Les systèmes SAP moins perçus comme confrontés au risque de cyberattaques que d’autres, voués à être exposés directement sur Internet. Mais les attaquants s’y intéressent malgré tout. Une menace non négligeable.

Onapsis et SAP viennent de rendre public un nouveau rapport de renseignement sur les menaces visant justement les déploiements d’ERP SAP. Et celui-ci pourrait bien contribuer à éveiller les esprits sur une menace bien moins prégnante que les ransomwares, mais pas plus négligeable, compte tenu de la criticité des systèmes concernés, notamment.

Car les chercheurs à l’origine du rapport indiquent avoir observé « plus de 300 tentatives d’exploitations réussies [de vulnérabilités ou des défauts de configuration] sur des instances SAP non protégées », entre la mi-2020 et début avril 2021. Six vulnérabilités ressortent en particulier : les CVE-2010-5326, CVE-2018-2380, CVE-2016-3976, CVE-2016-9563, CVE-2020-6287, et CVE-2020-6207. Des exploits sont publiquement disponibles, et utilisés notamment pour découvrir, puis attaquer, des déploiements accessibles ouvertement par Internet.

Les auteurs expliquent par exemple que la CVE-2018-2380 est utilisée pour déposer des web shell sur des instances SAP, qui leur permettent d’accéder confortablement à l’ensemble des ressources de l’application compromise.

Les experts d’Onapsis soulignent en outre la rapidité avec laquelle une nouvelle vulnérabilité critique devient concrètement dangereuse.

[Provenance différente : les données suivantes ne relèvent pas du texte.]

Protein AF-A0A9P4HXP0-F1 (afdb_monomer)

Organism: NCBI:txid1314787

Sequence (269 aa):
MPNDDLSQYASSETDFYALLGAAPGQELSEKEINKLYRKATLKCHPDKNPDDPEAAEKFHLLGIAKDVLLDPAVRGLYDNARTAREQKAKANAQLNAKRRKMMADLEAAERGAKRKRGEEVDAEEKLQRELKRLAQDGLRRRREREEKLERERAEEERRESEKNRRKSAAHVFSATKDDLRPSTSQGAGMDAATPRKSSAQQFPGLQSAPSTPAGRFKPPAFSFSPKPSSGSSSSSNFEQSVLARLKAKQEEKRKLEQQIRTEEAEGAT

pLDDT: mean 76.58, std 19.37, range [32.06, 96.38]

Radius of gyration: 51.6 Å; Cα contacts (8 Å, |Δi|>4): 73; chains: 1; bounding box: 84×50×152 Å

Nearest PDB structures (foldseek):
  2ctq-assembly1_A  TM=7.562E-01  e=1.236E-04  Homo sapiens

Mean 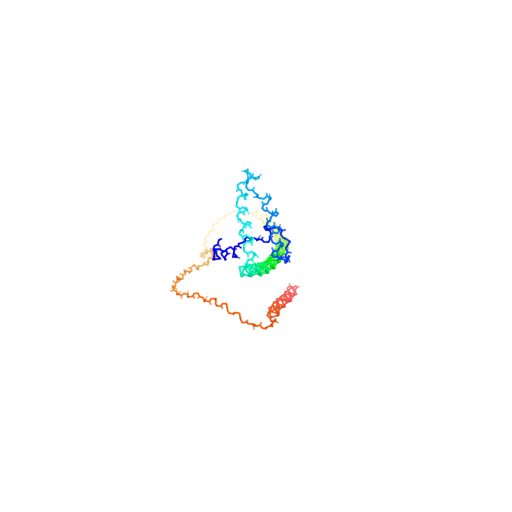predicted aligned error: 19.86 Å

Foldseek 3Di:
DPPVVLLVVLLDPDDLCVLLVHDPPDDDDLVRLVVSLVVNCVVLPCVVCVPDPCSVVSNVSSVSSSVQCNDPVSVVSSVVSVVVVVVVVVVVVVVVVVVVVVVVVVVVVVVVVVVVVVVVVVVVVVVVVVVVVVVVVVVVVVVVVVVVVVVVVVVVVVVVVVVVVVVVVVVVVVVPDDDDYDDDDDDDDDDDDDDDDDDDDDDDDDDDDDDDDDDDDDDPDPPPDDDDDDDDDPVPVVVVVVVVVVVVVVVVVVVVVVVVVVVVVVVVD

InterPro domains:
  IPR001623 DnaJ domain [PF00226] (15-79)
  IPR001623 DnaJ domain [PR00625] (37-52)
  IPR001623 DnaJ domain [PR00625] (54-74)
  IPR001623 DnaJ domain [PS50076] (15-82)
  IPR001623 DnaJ domain [SM00271] (14-74)
  IPR001623 DnaJ domain [cd06257] (15-71)
  IPR036869 Chaperone J-domain superfamily [G3DSA:1.10.287.110] (3-109)
  IPR036869 Chaperone J-domain superfamily [SSF46565] (11-84)
  IPR052094 Pre-mRNA-splicing and ERAD-associated protein [PTHR44313] (8-167)

Structure (mmCIF, N/CA/C/O backbone):
data_AF-A0A9P4HXP0-F1
#
_entry.id   AF-A0A9P4HXP0-F1
#
loop_
_atom_site.group_PDB
_atom_site.id
_atom_site.type_symbol
_atom_site.label_atom_id
_atom_site.label_alt_id
_atom_site.label_comp_id
_atom_site.label_asym_id
_atom_site.label_entity_id
_atom_site.label_seq_id
_atom_site.pdbx_PDB_ins_code
_atom_site.Cartn_x
_atom_site.Cartn_y
_atom_site.Cartn_z
_atom_site.occupancy
_atom_site.B_iso_or_equiv
_atom_site.auth_seq_id
_atom_site.auth_comp_id
_atom_site.auth_asym_id
_atom_site.auth_atom_id
_atom_site.pdbx_PDB_model_num
ATOM 1 N N . MET A 1 1 ? -33.321 -5.482 27.583 1.00 53.44 1 MET A N 1
ATOM 2 C CA . MET A 1 1 ? -33.337 -6.222 26.308 1.00 53.44 1 MET A CA 1
ATOM 3 C C . MET A 1 1 ? -33.005 -7.678 26.598 1.00 53.44 1 MET A C 1
ATOM 5 O O . MET A 1 1 ? -32.256 -7.900 27.546 1.00 53.44 1 MET A O 1
ATOM 9 N N . PRO A 1 2 ? -33.583 -8.653 25.883 1.00 63.62 2 PRO A N 1
ATOM 10 C CA . PRO A 1 2 ? -33.172 -10.054 25.978 1.00 63.62 2 PRO A CA 1
ATOM 11 C C . PRO A 1 2 ? -31.699 -10.206 25.569 1.00 63.62 2 PRO A C 1
ATOM 13 O O . PRO A 1 2 ? -31.248 -9.513 24.660 1.00 63.62 2 PRO A O 1
ATOM 16 N N . ASN A 1 3 ? -30.954 -11.114 26.206 1.00 62.19 3 ASN A N 1
ATOM 17 C CA . ASN A 1 3 ? -29.514 -11.292 25.955 1.00 62.19 3 ASN A CA 1
ATOM 18 C C . ASN A 1 3 ? -29.167 -11.684 24.506 1.00 62.19 3 ASN A C 1
ATOM 20 O O . ASN A 1 3 ? -28.092 -11.327 24.024 1.00 62.19 3 ASN A O 1
ATOM 24 N N . ASP A 1 4 ? -30.073 -12.361 23.794 1.00 65.88 4 ASP A N 1
ATOM 25 C CA . ASP A 1 4 ? -29.856 -12.764 22.397 1.00 65.88 4 ASP A CA 1
ATOM 26 C C . ASP A 1 4 ? -29.686 -11.565 21.451 1.00 65.88 4 ASP A C 1
ATOM 28 O O . ASP A 1 4 ? -28.867 -11.622 20.530 1.00 65.88 4 ASP A O 1
ATOM 32 N N . ASP A 1 5 ? -30.359 -10.443 21.718 1.00 76.88 5 ASP A N 1
ATOM 33 C CA . ASP A 1 5 ? -30.249 -9.237 20.891 1.00 76.88 5 ASP A CA 1
ATOM 34 C C . ASP A 1 5 ? -28.881 -8.557 21.062 1.00 76.88 5 ASP A C 1
ATOM 36 O O . ASP A 1 5 ? -28.326 -8.020 20.104 1.00 76.88 5 ASP A O 1
ATOM 40 N N . LEU A 1 6 ? -28.274 -8.635 22.254 1.00 82.38 6 LEU A N 1
ATOM 41 C CA . LEU A 1 6 ? -26.961 -8.034 22.521 1.00 82.38 6 LEU A CA 1
ATOM 42 C C . LEU A 1 6 ? -25.824 -8.727 21.758 1.00 82.38 6 LEU A C 1
ATOM 44 O O . LEU A 1 6 ? -24.848 -8.079 21.371 1.00 82.38 6 LEU A O 1
ATOM 48 N N . SER A 1 7 ? -25.953 -10.031 21.504 1.00 81.69 7 SER A N 1
ATOM 49 C CA . SER A 1 7 ? -24.954 -10.810 20.762 1.00 81.69 7 SER A CA 1
ATOM 50 C C . SER A 1 7 ? -24.792 -10.343 19.308 1.00 81.69 7 SER A C 1
ATOM 52 O O . SER A 1 7 ? -23.685 -10.357 18.762 1.00 81.69 7 SER A O 1
ATOM 54 N N . GLN A 1 8 ? -25.872 -9.853 18.693 1.00 84.38 8 GLN A N 1
ATOM 55 C CA . GLN A 1 8 ? -25.852 -9.318 17.331 1.00 84.38 8 GLN A CA 1
ATOM 56 C C . GLN A 1 8 ? -24.997 -8.049 17.266 1.00 84.38 8 GLN A C 1
ATOM 58 O O . GLN A 1 8 ? -24.161 -7.885 16.373 1.00 84.38 8 GLN A O 1
ATOM 63 N N . TYR A 1 9 ? -25.129 -7.192 18.279 1.00 82.94 9 TYR A N 1
ATOM 64 C CA . TYR A 1 9 ? -24.338 -5.974 18.409 1.00 82.94 9 TYR A CA 1
ATOM 65 C C . TYR A 1 9 ? -22.865 -6.252 18.728 1.00 82.94 9 TYR A C 1
ATOM 67 O O . TYR A 1 9 ? -22.007 -5.485 18.295 1.00 82.94 9 TYR A O 1
ATOM 75 N N . ALA A 1 10 ? -22.526 -7.373 19.371 1.00 81.38 10 ALA A N 1
ATOM 76 C CA . ALA A 1 10 ? -21.128 -7.766 19.592 1.00 81.38 10 ALA A CA 1
ATOM 77 C C . ALA A 1 10 ? -20.349 -7.997 18.278 1.00 81.38 10 ALA A C 1
ATOM 79 O O . ALA A 1 10 ? -19.135 -7.792 18.211 1.00 81.38 10 ALA A O 1
ATOM 80 N N . SER A 1 11 ? -21.046 -8.376 17.204 1.00 80.25 11 SER A N 1
ATOM 81 C CA . SER A 1 11 ? -20.449 -8.563 15.874 1.00 80.25 11 SER A CA 1
ATOM 82 C C . SER A 1 11 ? -20.436 -7.288 15.023 1.00 80.25 11 SER A C 1
ATOM 84 O O . SER A 1 11 ? -19.863 -7.287 13.934 1.00 80.25 11 SER A O 1
ATOM 86 N N . SER A 1 12 ? -21.054 -6.203 15.500 1.00 80.94 12 SER A N 1
ATOM 87 C CA . SER A 1 12 ? -21.196 -4.957 14.746 1.00 80.94 12 SER A CA 1
ATOM 88 C C . SER A 1 12 ? -19.871 -4.203 14.581 1.00 80.94 12 SER A C 1
ATOM 90 O O . SER A 1 12 ? -18.922 -4.355 15.358 1.00 80.94 12 SER A O 1
ATOM 92 N N . GLU A 1 13 ? -19.793 -3.372 13.538 1.00 80.06 13 GLU A N 1
ATOM 93 C CA . GLU A 1 13 ? -18.596 -2.590 13.199 1.00 80.06 13 GLU A CA 1
ATOM 94 C C . GLU A 1 13 ? -18.319 -1.424 14.162 1.00 80.06 13 GLU A C 1
ATOM 96 O O . GLU A 1 13 ? -17.215 -0.883 14.157 1.00 80.06 13 GLU A O 1
ATOM 101 N N . THR A 1 14 ? -19.281 -1.064 15.015 1.00 86.38 14 THR A N 1
ATOM 102 C CA . THR A 1 14 ? -19.185 0.085 15.920 1.00 86.38 14 THR A CA 1
ATOM 103 C C . THR A 1 14 ? -18.267 -0.181 17.108 1.00 86.38 14 THR A C 1
ATOM 105 O O . THR A 1 14 ? -18.372 -1.223 17.752 1.00 86.38 14 THR A O 1
ATOM 108 N N . ASP A 1 15 ? -17.405 0.788 17.438 1.00 89.50 15 ASP A N 1
ATOM 109 C CA . ASP A 1 15 ? -16.528 0.694 18.608 1.00 89.50 15 ASP A CA 1
ATOM 110 C C . ASP A 1 15 ? -17.211 1.229 19.881 1.00 89.50 15 ASP A C 1
ATOM 112 O O . ASP A 1 15 ? -17.262 2.438 20.126 1.00 89.50 15 ASP A O 1
ATOM 116 N N . PHE A 1 16 ? -17.723 0.323 20.716 1.00 91.00 16 PHE A N 1
ATOM 117 C CA . PHE A 1 16 ? -18.413 0.657 21.965 1.00 91.00 16 PHE A CA 1
ATOM 118 C C . PHE A 1 16 ? -17.507 1.293 23.028 1.00 91.00 16 PHE A C 1
ATOM 120 O O . PHE A 1 16 ? -17.979 2.121 23.812 1.00 91.00 16 PHE A O 1
ATOM 127 N N . TYR A 1 17 ? -16.206 0.976 23.043 1.00 91.00 17 TYR A N 1
ATOM 128 C CA . TYR A 1 17 ? -15.264 1.616 23.967 1.00 91.00 17 TYR A CA 1
ATOM 129 C C . TYR A 1 17 ? -15.032 3.075 23.569 1.00 91.00 17 TYR A C 1
ATOM 131 O O . TYR A 1 17 ? -15.075 3.966 24.422 1.00 91.00 17 TYR A O 1
ATOM 139 N N . ALA A 1 18 ? -14.854 3.329 22.269 1.00 90.50 18 ALA A N 1
ATOM 140 C CA . ALA A 1 18 ? -14.714 4.682 21.742 1.00 90.50 18 ALA A CA 1
ATOM 141 C C . ALA A 1 18 ? -15.996 5.507 21.943 1.00 90.50 18 ALA A C 1
ATOM 143 O O . ALA A 1 18 ? -15.914 6.677 22.314 1.00 90.50 18 ALA A O 1
ATOM 144 N N . LEU A 1 19 ? -17.174 4.892 21.781 1.00 91.19 19 LEU A N 1
ATOM 145 C CA . LEU A 1 19 ? -18.463 5.562 21.977 1.00 91.19 19 LEU A CA 1
ATOM 146 C C . LEU A 1 19 ? -18.665 6.044 23.425 1.00 91.19 19 LEU A C 1
ATOM 148 O O . LEU A 1 19 ? -19.164 7.144 23.653 1.00 91.19 19 LEU A O 1
ATOM 152 N N . LEU A 1 20 ? -18.220 5.260 24.411 1.00 90.75 20 LEU A N 1
ATOM 153 C CA . LEU A 1 20 ? -18.214 5.660 25.825 1.00 90.75 20 LEU A CA 1
ATOM 154 C C . LEU A 1 20 ? -17.103 6.670 26.168 1.00 90.75 20 LEU A C 1
ATOM 156 O O . LEU A 1 20 ? -17.081 7.210 27.277 1.00 90.75 20 LEU A O 1
ATOM 160 N N . GLY A 1 21 ? -16.192 6.947 25.231 1.00 88.38 21 GLY A N 1
ATOM 161 C CA . GLY A 1 21 ? -15.063 7.857 25.412 1.00 88.38 21 GLY A CA 1
ATOM 162 C C . GLY A 1 21 ? -13.899 7.250 26.195 1.00 88.38 21 GLY A C 1
ATOM 163 O O . GLY A 1 21 ? -13.184 7.981 26.882 1.00 88.38 21 GLY A O 1
ATOM 164 N N . ALA A 1 22 ? -13.728 5.929 26.141 1.00 89.50 22 ALA A N 1
ATOM 165 C CA . ALA A 1 22 ? -12.582 5.254 26.734 1.00 89.50 22 ALA A CA 1
ATOM 166 C C . ALA A 1 22 ? -11.331 5.392 25.858 1.00 89.50 22 ALA A C 1
ATOM 168 O O . ALA A 1 22 ? -11.416 5.478 24.631 1.00 89.50 22 ALA A O 1
ATOM 169 N N . ALA A 1 23 ? -10.155 5.391 26.488 1.00 85.50 23 ALA A N 1
ATOM 170 C CA . ALA A 1 23 ? -8.898 5.390 25.755 1.00 85.50 23 ALA A CA 1
ATOM 171 C C . ALA A 1 23 ? -8.666 4.027 25.066 1.00 85.50 23 ALA A C 1
ATOM 173 O O . ALA A 1 23 ? -9.051 2.982 25.603 1.00 85.50 23 ALA A O 1
ATOM 174 N N . PRO A 1 24 ? -8.019 4.003 23.887 1.00 78.81 24 PRO A N 1
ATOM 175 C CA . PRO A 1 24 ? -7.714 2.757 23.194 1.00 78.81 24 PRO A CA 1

Ainsi, le correctif de la vulnérabilité CVE-2020-6287 a été mis à disposition par SAP le 14 juillet 2020. Vingt-quatre heures plus tard, un démonstrateur d’exploitation était disponible, pour identifier les systèmes affectés. Au bout de 48h, les balayages à la recherche de tels systèmes étaient déjà en cours. Et 72h après la présentation du correctif, le premier exploit complet était rendu public.

Plus loin, selon leurs observations, les auteurs indiquent qu’il faut compter entre un peu plus de trois heures et 2,1 jours avant qu’une nouvelle instance SAP déployée dans un IaaS ne soit balayée pour la première fois à la recherche de vulnérabilités. Pour l’exploitation, la période de répit peut s’élever à près de 19 jours.

Juan Pablo Perez Etchegoyen, directeur technique d’Onapsis, indiquait, lors d’un entretien début 2016, que « chez chacun de nos nouveaux clients, nous découvrons des systèmes SAP qui ne sont pas correctement administrés et tendent à être exposés, du fait de vulnérabilités non corrigées, ou encore de défauts de configuration ». Pourquoi ? Parce que les progiciels de gestion servent souvent de support à des processus critiques ; les mises à niveau ou les applications de correctifs ne surviennent que de manière extrêmement planifiée, souvent à des intervalles trop espacés pour garantir une remédiation rapide.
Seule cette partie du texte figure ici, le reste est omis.